The precious cargo is unpacked and cataloged under the watchful eye of curator Kevin Righter.
"They're frozen from the time they're collected and returned, all along the legs of the journey to get to Houston," he said.
Each sample is carefully examined and given a name based on where it was found.
Righter showed Braver an example of a Martian meteorite: "This sample is Elephant Moraine 79001. It's a basaltic rock from Mars."
In fact, it was studying a Martian meteorite found in Antarctica that led scientists to the discovery that there was once water on mars. And though these ugly duckings may all look similar to the naked eye, each meteorite has different chemical and mineral contents.
Under a polarizing microscope, they are as beautiful as stained glass windows.
But it's what they may someday tell us that really matters:
"I would say that the study of meteorites is akin to where biology was in the pre-Darwin area," said Harvey. "We're bringing back all sorts of funky, new creatures, and we're trying to fit them into a framework and understand how one relates to another."
Since the Antarctic program began in 1976, it's cost about $25 million. The Curiosity rover mission now analyzing samples on the surface of Mars cost about $2.5 billion -- and won't even bring back any material to Earth.
"This is a way to get a piece of Mars that costs us a millionth of what that project might cost," said Harvey. "Poor person's space mission."
The Antarctic missions have brought back more than 20,000 meteorites, and the program has loaned thousands of samples to researchers all over the world who are trying to make discoveries about the evolution of planets and stars.
Still, at the Smithsonian, Antarctic meteorite curator Cari Corrigan and her colleague Linda Wellzenbach are well aware that some members of Congress want to shut down the project.
"That's very disheartening to me, because I think that's not looking at the big picture," said Corrigan. "This silly little rock that it looks like you could just pick up in your back yard can tell us four billion years of history of the solar system."

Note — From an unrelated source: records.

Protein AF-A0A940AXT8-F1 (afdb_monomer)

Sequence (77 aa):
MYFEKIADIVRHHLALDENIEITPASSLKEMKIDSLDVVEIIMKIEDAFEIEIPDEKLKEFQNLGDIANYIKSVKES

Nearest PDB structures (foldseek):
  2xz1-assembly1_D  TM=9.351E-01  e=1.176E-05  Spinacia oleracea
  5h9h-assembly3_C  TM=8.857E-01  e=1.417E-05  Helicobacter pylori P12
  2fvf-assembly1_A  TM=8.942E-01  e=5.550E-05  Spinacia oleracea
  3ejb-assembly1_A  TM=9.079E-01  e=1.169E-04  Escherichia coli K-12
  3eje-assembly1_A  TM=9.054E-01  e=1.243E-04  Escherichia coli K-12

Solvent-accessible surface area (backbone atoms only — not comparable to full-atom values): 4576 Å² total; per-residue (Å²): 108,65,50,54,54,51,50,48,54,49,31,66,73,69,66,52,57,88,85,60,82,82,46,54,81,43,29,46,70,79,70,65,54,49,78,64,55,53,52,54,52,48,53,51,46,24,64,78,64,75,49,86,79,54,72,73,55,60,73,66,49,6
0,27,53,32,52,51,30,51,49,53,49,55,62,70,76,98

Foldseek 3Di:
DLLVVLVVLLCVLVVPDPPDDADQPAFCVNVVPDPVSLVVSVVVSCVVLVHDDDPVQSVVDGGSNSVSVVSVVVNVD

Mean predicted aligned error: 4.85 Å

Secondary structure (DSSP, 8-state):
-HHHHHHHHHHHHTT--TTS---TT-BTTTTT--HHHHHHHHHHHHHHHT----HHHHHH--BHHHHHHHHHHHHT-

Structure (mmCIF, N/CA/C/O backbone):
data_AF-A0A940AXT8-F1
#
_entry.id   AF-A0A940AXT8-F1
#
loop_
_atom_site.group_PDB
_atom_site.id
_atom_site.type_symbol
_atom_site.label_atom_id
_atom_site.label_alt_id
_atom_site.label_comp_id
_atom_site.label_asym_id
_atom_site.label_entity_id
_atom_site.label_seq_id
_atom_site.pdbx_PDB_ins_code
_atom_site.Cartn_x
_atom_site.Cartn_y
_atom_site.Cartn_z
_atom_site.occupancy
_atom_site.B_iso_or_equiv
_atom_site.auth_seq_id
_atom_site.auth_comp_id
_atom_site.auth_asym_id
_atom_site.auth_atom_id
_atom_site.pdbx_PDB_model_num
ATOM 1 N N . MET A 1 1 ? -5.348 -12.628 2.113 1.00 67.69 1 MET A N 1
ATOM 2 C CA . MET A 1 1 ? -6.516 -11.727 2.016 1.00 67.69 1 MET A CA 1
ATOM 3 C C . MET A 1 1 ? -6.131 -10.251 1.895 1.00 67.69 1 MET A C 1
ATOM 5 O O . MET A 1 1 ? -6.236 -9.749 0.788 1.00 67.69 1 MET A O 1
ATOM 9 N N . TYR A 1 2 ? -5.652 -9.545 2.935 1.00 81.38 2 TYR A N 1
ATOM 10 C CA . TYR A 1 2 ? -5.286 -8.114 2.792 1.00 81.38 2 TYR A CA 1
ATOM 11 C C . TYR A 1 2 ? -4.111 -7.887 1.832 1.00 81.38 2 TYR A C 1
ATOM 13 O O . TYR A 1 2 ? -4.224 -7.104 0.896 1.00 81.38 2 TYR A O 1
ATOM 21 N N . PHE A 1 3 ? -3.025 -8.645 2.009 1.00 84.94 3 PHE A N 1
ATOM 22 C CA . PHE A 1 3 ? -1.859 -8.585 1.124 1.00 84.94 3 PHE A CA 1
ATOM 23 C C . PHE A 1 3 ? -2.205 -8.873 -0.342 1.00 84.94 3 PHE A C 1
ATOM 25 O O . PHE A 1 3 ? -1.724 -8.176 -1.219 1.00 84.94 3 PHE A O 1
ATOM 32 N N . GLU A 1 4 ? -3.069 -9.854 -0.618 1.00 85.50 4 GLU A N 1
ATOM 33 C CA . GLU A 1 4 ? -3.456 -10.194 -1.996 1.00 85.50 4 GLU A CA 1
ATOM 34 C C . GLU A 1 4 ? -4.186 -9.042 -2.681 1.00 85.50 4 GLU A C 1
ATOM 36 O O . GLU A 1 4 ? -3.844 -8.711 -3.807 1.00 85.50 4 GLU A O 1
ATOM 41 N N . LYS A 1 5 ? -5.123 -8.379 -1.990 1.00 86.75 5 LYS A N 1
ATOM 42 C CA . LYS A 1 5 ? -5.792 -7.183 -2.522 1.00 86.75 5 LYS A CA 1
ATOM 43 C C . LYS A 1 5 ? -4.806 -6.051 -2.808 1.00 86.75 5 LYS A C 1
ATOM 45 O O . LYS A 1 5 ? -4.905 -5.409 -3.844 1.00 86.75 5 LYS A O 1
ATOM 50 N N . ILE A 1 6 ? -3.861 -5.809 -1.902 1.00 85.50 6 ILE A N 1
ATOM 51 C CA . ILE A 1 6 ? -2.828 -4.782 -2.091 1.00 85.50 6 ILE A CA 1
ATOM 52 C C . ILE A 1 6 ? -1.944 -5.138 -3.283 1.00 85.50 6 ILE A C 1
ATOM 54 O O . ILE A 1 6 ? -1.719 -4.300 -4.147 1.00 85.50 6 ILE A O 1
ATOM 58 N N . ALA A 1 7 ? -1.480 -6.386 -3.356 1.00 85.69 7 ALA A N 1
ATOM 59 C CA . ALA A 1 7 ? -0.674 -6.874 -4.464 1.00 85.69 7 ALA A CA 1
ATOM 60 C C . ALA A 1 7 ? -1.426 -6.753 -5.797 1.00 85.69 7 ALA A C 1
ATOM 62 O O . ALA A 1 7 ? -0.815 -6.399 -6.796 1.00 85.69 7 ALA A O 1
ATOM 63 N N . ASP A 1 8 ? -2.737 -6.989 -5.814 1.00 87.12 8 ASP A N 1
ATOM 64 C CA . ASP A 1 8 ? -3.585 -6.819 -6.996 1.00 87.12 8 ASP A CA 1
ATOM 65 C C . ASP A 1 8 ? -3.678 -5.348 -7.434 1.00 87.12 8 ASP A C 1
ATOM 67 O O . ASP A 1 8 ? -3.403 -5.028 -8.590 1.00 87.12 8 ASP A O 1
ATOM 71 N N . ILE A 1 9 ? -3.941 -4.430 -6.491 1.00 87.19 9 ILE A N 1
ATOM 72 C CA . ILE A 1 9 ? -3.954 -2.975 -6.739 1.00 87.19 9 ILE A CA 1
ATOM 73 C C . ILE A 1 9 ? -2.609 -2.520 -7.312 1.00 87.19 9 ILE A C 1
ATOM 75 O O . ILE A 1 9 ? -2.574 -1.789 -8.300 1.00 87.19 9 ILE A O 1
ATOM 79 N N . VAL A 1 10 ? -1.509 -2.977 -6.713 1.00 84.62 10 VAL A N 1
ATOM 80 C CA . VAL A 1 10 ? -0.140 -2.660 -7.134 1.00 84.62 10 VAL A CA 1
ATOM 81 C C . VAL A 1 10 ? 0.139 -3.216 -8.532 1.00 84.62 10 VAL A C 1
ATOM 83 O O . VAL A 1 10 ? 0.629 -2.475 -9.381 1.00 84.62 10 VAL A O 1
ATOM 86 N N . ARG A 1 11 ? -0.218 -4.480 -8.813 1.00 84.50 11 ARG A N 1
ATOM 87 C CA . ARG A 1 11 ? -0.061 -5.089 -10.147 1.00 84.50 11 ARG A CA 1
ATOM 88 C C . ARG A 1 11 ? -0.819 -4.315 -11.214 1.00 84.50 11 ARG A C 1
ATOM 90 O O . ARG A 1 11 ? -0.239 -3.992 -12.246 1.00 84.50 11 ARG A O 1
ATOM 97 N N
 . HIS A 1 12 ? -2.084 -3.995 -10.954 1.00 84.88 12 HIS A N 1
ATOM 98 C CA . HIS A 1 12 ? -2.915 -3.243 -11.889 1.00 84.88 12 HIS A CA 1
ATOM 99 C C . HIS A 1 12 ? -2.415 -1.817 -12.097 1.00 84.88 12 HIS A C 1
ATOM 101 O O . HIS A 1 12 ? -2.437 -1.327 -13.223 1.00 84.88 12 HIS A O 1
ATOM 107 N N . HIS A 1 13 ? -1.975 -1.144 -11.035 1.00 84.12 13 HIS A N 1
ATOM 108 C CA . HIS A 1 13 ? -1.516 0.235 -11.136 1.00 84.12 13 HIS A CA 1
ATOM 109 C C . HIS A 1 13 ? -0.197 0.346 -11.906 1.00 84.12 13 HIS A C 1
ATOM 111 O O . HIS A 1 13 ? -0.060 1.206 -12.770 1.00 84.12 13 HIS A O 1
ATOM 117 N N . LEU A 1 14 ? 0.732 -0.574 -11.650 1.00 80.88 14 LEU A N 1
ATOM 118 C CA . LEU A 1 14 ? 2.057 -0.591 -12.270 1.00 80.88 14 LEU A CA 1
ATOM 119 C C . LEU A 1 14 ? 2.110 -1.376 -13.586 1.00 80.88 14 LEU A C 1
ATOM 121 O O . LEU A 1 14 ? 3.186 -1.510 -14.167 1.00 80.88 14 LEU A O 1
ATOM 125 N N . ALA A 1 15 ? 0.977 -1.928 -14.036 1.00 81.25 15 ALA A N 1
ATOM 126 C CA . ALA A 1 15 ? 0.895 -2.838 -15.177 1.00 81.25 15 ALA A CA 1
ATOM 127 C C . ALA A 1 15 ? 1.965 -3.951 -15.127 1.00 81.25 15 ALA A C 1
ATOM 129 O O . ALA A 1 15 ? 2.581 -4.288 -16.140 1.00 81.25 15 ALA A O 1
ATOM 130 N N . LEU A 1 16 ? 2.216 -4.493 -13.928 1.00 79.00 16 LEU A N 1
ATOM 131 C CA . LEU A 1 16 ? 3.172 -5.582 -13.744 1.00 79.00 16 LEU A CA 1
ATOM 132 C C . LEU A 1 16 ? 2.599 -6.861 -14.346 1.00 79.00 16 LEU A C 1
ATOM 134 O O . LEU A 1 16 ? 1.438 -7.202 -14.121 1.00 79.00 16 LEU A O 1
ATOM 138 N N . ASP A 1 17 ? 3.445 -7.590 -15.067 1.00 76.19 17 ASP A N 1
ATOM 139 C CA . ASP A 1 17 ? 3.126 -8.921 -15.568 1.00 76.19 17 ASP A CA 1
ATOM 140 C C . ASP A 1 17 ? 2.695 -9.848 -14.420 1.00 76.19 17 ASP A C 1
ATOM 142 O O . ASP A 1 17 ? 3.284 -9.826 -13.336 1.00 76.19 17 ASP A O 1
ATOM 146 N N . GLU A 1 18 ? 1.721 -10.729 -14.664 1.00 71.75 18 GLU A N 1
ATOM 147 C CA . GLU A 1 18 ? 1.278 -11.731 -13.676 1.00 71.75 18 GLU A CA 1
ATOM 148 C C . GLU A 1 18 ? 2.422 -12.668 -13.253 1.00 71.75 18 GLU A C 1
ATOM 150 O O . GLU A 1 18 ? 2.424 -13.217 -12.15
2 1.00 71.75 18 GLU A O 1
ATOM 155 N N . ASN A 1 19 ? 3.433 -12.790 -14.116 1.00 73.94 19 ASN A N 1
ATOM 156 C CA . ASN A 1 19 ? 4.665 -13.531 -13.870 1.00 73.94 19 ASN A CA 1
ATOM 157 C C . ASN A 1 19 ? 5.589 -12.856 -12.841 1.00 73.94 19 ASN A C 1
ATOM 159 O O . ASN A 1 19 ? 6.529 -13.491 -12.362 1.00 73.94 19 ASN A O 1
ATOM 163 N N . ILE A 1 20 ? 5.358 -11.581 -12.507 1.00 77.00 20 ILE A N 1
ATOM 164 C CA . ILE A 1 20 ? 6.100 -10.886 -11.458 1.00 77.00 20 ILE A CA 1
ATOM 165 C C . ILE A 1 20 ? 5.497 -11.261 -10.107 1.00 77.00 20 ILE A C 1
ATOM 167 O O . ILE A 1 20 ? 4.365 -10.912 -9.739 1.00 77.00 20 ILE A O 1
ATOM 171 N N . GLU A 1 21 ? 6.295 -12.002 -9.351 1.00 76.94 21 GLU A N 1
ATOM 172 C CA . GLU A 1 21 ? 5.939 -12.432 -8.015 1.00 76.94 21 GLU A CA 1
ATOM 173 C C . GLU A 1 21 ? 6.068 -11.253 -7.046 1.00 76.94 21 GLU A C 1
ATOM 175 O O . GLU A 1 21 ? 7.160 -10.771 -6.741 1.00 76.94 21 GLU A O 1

As you might expect, there's major interest at the Smithsonian in what happened in Russia. And keep in mind, Friday's Russian meteor is estimated at about 50 feet in diameter, versus more than six miles across for the one believed to have wiped out the dinosaurs. So could something even worse ever be headed out way?
"There're a lot of large objects out there," said Wellzenbach. "And at any time, they can be put into the inner solar system and intersect Earth's orbit. So the answer is, it could happen."

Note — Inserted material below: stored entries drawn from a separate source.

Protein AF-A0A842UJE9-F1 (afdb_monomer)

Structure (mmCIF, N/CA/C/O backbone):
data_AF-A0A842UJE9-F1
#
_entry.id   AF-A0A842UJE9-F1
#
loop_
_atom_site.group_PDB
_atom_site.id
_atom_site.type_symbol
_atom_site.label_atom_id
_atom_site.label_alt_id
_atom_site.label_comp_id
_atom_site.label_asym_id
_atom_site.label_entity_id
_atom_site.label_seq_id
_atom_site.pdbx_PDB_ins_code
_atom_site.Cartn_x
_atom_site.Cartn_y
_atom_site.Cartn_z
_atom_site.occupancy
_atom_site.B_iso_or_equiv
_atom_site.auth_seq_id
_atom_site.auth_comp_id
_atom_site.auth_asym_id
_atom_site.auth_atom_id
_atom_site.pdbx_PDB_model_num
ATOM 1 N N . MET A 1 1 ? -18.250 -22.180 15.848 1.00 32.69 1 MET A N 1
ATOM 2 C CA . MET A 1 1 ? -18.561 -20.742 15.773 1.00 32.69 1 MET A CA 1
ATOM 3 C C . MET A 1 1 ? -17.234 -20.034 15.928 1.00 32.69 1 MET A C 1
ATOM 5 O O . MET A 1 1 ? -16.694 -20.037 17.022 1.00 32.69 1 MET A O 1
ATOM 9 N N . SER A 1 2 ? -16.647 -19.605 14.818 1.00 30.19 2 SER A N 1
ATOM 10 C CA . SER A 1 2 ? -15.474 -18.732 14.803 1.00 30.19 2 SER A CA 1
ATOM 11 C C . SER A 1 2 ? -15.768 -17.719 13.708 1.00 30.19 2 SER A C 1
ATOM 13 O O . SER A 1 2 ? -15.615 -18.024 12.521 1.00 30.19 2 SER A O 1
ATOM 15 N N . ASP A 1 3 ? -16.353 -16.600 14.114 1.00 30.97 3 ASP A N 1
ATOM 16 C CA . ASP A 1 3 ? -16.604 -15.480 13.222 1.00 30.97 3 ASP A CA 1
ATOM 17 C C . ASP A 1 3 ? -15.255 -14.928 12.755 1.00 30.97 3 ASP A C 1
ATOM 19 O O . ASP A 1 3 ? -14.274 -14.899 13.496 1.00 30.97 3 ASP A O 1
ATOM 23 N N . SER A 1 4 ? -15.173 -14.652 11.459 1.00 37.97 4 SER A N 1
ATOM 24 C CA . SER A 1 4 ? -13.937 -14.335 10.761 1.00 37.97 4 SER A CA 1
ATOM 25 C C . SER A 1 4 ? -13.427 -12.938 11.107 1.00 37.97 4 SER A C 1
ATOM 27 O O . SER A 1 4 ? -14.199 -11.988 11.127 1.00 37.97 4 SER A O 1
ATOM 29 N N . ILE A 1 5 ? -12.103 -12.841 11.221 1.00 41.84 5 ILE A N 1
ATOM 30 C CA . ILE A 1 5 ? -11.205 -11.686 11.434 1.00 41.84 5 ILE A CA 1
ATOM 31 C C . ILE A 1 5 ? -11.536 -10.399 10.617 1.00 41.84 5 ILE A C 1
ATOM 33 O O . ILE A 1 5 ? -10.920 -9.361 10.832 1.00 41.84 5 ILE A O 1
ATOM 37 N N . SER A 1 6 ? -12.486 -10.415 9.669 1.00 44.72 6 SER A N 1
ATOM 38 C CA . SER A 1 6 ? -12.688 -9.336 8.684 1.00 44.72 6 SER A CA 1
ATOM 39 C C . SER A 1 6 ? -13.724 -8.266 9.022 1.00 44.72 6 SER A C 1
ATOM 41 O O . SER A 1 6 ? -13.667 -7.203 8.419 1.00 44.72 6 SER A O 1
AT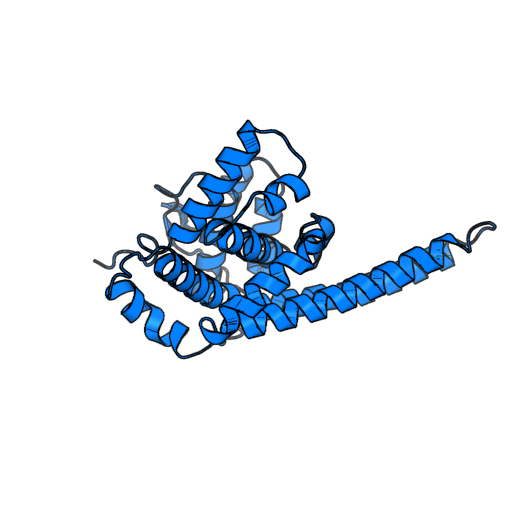OM 43 N N . ASP A 1 7 ? -14.675 -8.502 9.925 1.00 45.12 7 ASP A N 1
ATOM 44 C CA . ASP A 1 7 ? -15.862 -7.626 9.986 1.00 45.12 7 ASP A CA 1
ATOM 45 C C . ASP A 1 7 ? -15.637 -6.315 10.777 1.00 45.12 7 ASP A C 1
ATOM 47 O O . ASP A 1 7 ? -16.510 -5.454 10.785 1.00 45.12 7 ASP A O 1
ATOM 51 N N . ASN A 1 8 ? -14.467 -6.123 11.407 1.00 53.06 8 ASN A N 1
ATOM 52 C CA . ASN A 1 8 ? -14.163 -4.966 12.271 1.00 53.06 8 ASN A CA 1
ATOM 53 C C . ASN A 1 8 ? -12.952 -4.106 11.836 1.00 53.06 8 ASN A C 1
ATOM 55 O O . ASN A 1 8 ? -12.612 -3.158 12.544 1.00 53.06 8 ASN A O 1
ATOM 59 N N . LEU A 1 9 ? -12.300 -4.407 10.706 1.00 62.88 9 LEU A N 1
ATOM 60 C CA . LEU A 1 9 ? -11.090 -3.713 10.218 1.00 62.88 9 LEU A CA 1
ATOM 61 C C . LEU A 1 9 ? -11.289 -3.137 8.798 1.00 62.88 9 LEU A C 1
ATOM 63 O O . LEU A 1 9 ? -10.461 -3.365 7.921 1.00 62.88 9 LEU A O 1
ATOM 67 N N . ASP A 1 10 ? -12.408 -2.449 8.547 1.00 80.75 10 ASP A N 1
ATOM 68 C CA . ASP A 1 10 ? -12.730 -1.869 7.224 1.00 80.75 10 ASP A CA 1
ATOM 69 C C . ASP A 1 10 ? -12.741 -0.325 7.227 1.00 80.75 10 ASP A C 1
ATOM 71 O O . ASP A 1 10 ? -13.054 0.297 6.213 1.00 80.75 10 ASP A O 1
ATOM 75 N N . TYR A 1 11 ? -12.387 0.334 8.342 1.00 89.69 11 TYR A N 1
ATOM 76 C CA . TYR A 1 11 ? -12.517 1.794 8.459 1.00 89.69 11 TYR A CA 1
ATOM 77 C C . TYR A 1 11 ? -11.571 2.546 7.515 1.00 89.69 11 TYR A C 1
ATOM 79 O O . TYR A 1 11 ? -11.955 3.524 6.871 1.00 89.69 11 TYR A O 1
ATOM 87 N N . HIS A 1 12 ? -10.342 2.053 7.367 1.00 92.06 12 HIS A N 1
ATOM 88 C CA . HIS A 1 12 ? -9.390 2.496 6.353 1.00 92.06 12 HIS A CA 1
ATOM 89 C C . HIS A 1 12 ? -10.017 2.500 4.953 1.00 92.06 12 HIS A C 1
ATOM 91 O O . HIS A 1 12 ? -9.969 3.511 4.243 1.00 92.06 12 HIS A O 1
ATOM 97 N N . GLN A 1 13 ? -10.671 1.399 4.583 1.00 88.50 13 GLN A N 1
ATOM 98 C CA . GLN A 1 13 ? -11.292 1.255 3.276 1.00 88.50 13 GLN A CA 1
ATOM 99 C C . GLN A 1 13 ? -12.515 2.162 3.118 1.00 88.50 13 GLN A C 1
ATOM 101 O O . GLN A 1 13 ? -12.731 2.710 2.035 1.00 88.50 13 GLN A O 1
ATOM 106 N N . GLU A 1 14 ? -13.306 2.364 4.174 1.00 92.12 14 GLU A N 1
ATOM 107 C CA . GLU A 1 14 ? -14.413 3.324 4.189 1.00 92.12 14 GLU A CA 1
ATOM 108 C C . GLU A 1 14 ? -13.922 4.750 3.901 1.00 92.12 14 GLU A C 1
ATOM 110 O O . GLU A 1 14 ? -14.486 5.441 3.043 1.00 92.12 14 GLU A O 1
ATOM 115 N N . LEU A 1 15 ? -12.832 5.176 4.549 1.00 95.00 15 LEU A N 1
ATOM 116 C CA . LEU A 1 15 ? -12.218 6.489 4.333 1.00 95.00 15 LEU A CA 1
ATOM 117 C C . LEU A 1 15 ? -11.691 6.647 2.903 1.00 95.00 15 LEU A C 1
ATOM 119 O O . LEU A 1 15 ? -11.965 7.671 2.265 1.00 95.00 15 LEU A O 1
ATOM 123 N N . MET A 1 16 ? -10.997 5.633 2.374 1.00 94.31 16 MET A N 1
ATOM 124 C CA . MET A 1 16 ? -10.547 5.626 0.979 1.00 94.31 16 MET A CA 1
ATOM 125 C C . MET A 1 16 ? -11.730 5.707 0.012 1.00 94.31 16 MET A C 1
ATOM 127 O O . MET A 1 16 ? -11.750 6.559 -0.877 1.00 94.31 16 MET A O 1
ATOM 131 N N . ASN A 1 17 ? -12.747 4.863 0.197 1.00 91.06 17 ASN A N 1
ATOM 132 C CA . ASN A 1 17 ? -13.935 4.835 -0.653 1.00 91.06 17 ASN A CA 1
ATOM 133 C C . ASN A 1 17 ? -14.637 6.197 -0.674 1.00 91.06 17 ASN A C 1
ATOM 135 O O . ASN A 1 17 ? -15.009 6.679 -1.746 1.00 91.06 17 ASN A O 1
ATOM 139 N N . ALA A 1 18 ? -14.777 6.840 0.488 1.00 92.62 18 ALA A N 1
ATOM 140 C CA . ALA A 1 18 ? -15.362 8.170 0.602 1.00 92.62 18 ALA A CA 1
ATOM 141 C C . ALA A 1 18 ? -14.520 9.241 -0.119 1.00 92.62 18 ALA A C 1
ATOM 143 O O . ALA A 1 18 ? -15.075 10.102 -0.807 1.00 92.62 18 ALA A O 1
ATOM 144 N N . ALA A 1 19 ? -13.189 9.182 -0.002 1.00 94.38 19 ALA A N 1
ATOM 145 C CA . ALA A 1 19 ? -12.278 10.099 -0.685 1.00 94.38 19 ALA A CA 1
ATOM 146 C C . ALA A 1 19 ? -12.365 9.958 -2.216 1.00 94.38 19 ALA A C 1
ATOM 148 O O . ALA A 1 19 ? -12.621 10.941 -2.917 1.00 94.38 19 ALA A O 1
ATOM 149 N N . TYR A 1 20 ? -12.254 8.731 -2.732 1.00 92.19 20 TYR A N 1
ATOM 150 C CA . TYR A 1 20 ? -12.339 8.449 -4.167 1.00 92.19 20 TYR A CA 1
ATOM 151 C C . TYR A 1 20 ? -13.733 8.723 -4.747 1.00 92.19 20 TYR A C 1
ATOM 153 O O . TYR A 1 20 ? -13.848 9.175 -5.886 1.00 92.19 20 TYR A O 1
ATOM 161 N N . ALA A 1 21 ? -14.811 8.493 -3.988 1.00 90.81 21 ALA A N 1
ATOM 162 C CA . ALA A 1 21 ? -16.158 8.878 -4.410 1.00 90.81 21 ALA A CA 1
ATOM 163 C C . ALA A 1 21 ? -16.252 10.390 -4.661 1.00 90.81 21 ALA A C 1
ATOM 165 O O . ALA A 1 21 ? -16.696 10.804 -5.730 1.00 90.81 21 ALA A O 1
ATOM 166 N N . ARG A 1 22 ? -15.736 11.202 -3.731 1.00 89.88 22 ARG A N 1
ATOM 167 C CA . ARG A 1 22 ? -15.725 12.664 -3.855 1.00 89.88 22 ARG A CA 1
ATOM 168 C C . ARG A 1 22 ? -14.864 13.156 -5.020 1.00 89.88 22 ARG A C 1
ATOM 170 O O . ARG A 1 22 ? -15.226 14.129 -5.679 1.00 89.88 22 ARG A O 1
ATOM 177 N N . TRP A 1 23 ? -13.726 12.514 -5.281 1.00 92.25 23 TRP A N 1
ATO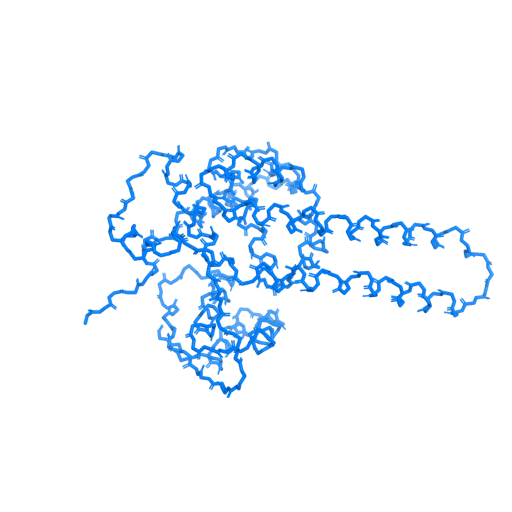M 178 C CA . TRP A 1 23 ? -12.861 12.894 -6.401 1.00 92.25 23 TRP A CA 1
ATOM 179 C C . TRP A 1 23 ? -13.510 12.609 -7.759 1.00 92.25 23 TRP A C 1
ATOM 181 O O . TRP A 1 23 ? -13.510 13.480 -8.634 1.00 92.25 23 TRP A O 1
ATOM 191 N N . ARG A 1 24 ? -14.163 11.445 -7.907 1.00 87.44 24 ARG A N 1
ATOM 192 C CA . ARG A 1 24 ? -14.881 11.066 -9.139 1.00 87.44 24 ARG A CA 1
ATOM 193 C C . ARG A 1 24 ? -15.963 12.068 -9.544 1.00 87.44 24 ARG A C 1
ATOM 195 O O . ARG A 1 24 ? -16.215 12.232 -10.735 1.00 87.44 24 ARG A O 1
ATOM 202 N N . GLU A 1 25 ? -16.577 12.750 -8.580 1.00 87.75 25 GLU A N 1
ATOM 203 C CA . GLU A 1 25 ? -17.574 13.797 -8.836 1.00 87.75 25 GLU A CA 1
ATOM 204 C C . GLU A 1 25 ? -16.958 15.109 -9.343 1.00 87.75 25 GLU A C 1
ATOM 206 O O . GLU A 1 25 ? -17.597 15.833 -10.103 1.00 87.75 25 GLU A O 1
ATOM 211 N N . ARG A 1 26 ? -15.723 15.426 -8.934 1.00 81.81 26 ARG A N 1
ATOM 212 C CA . ARG A 1 26 ? -15.062 16.710 -9.225 1.00 81.81 26 ARG A CA 1
ATOM 213 C C . ARG A 1 26 ? -14.246 16.716 -10.516 1.00 81.81 26 ARG A C 1
ATOM 215 O O . ARG A 1 26 ? -14.109 17.785 -11.097 1.00 81.81 26 ARG A O 1
ATOM 222 N N . ARG A 1 27 ? -13.753 15.551 -10.964 1.00 72.56 27 ARG A N 1
ATOM 223 C CA . ARG A 1 27 ? -12.917 15.376 -12.174 1.00 72.56 27 ARG A CA 1
ATOM 224 C C . ARG A 1 27 ? -11.710 16.335 -12.226 1.00 72.56 27 ARG A C 1
ATOM 226 O O . ARG A 1 27 ? -11.668 17.217 -13.077 1.00 72.56 27 ARG A O 1
ATOM 233 N N . GLY A 1 28 ? -10.748 16.133 -11.323 1.00 84.31 28 GLY A N 1
ATOM 234 C CA . GLY A 1 28 ? -9.460 16.848 -11.289 1.00 84.31 28 GLY A CA 1
ATOM 235 C C . GLY A 1 28 ? -8.262 15.909 -11.459 1.00 84.31 28 GLY A C 1
ATOM 236 O O . GLY A 1 28 ? -8.456 14.694 -11.566 1.00 84.31 28 GLY A O 1
ATOM 237 N N . SER A 1 29 ? -7.045 16.453 -11.458 1.00 90.19 29 SER A N 1
ATOM 238 C CA . SER A 1 29 ? -5.817 15.645 -11.469 1.00 90.19 29 SER A CA 1
ATOM 239 C C . SER A 1 29 ? -5.664 14.841 -10.171 1.00 90.19 29 SER A C 1
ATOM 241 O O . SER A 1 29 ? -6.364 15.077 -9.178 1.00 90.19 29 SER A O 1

But the unsettling reality is, there's nothing researchers could do anything about.
So they are far more focused on solving the puzzle of how the solar system formed.
"it's a daunting task, sure," laughed Corrigan.
"It is," said Wellzenbach. "But I think that the excitement of finding the next thing and the new questions that are generated from that next thing, is what keeps us going. The picture does become slightly clearer each and every time we find something new."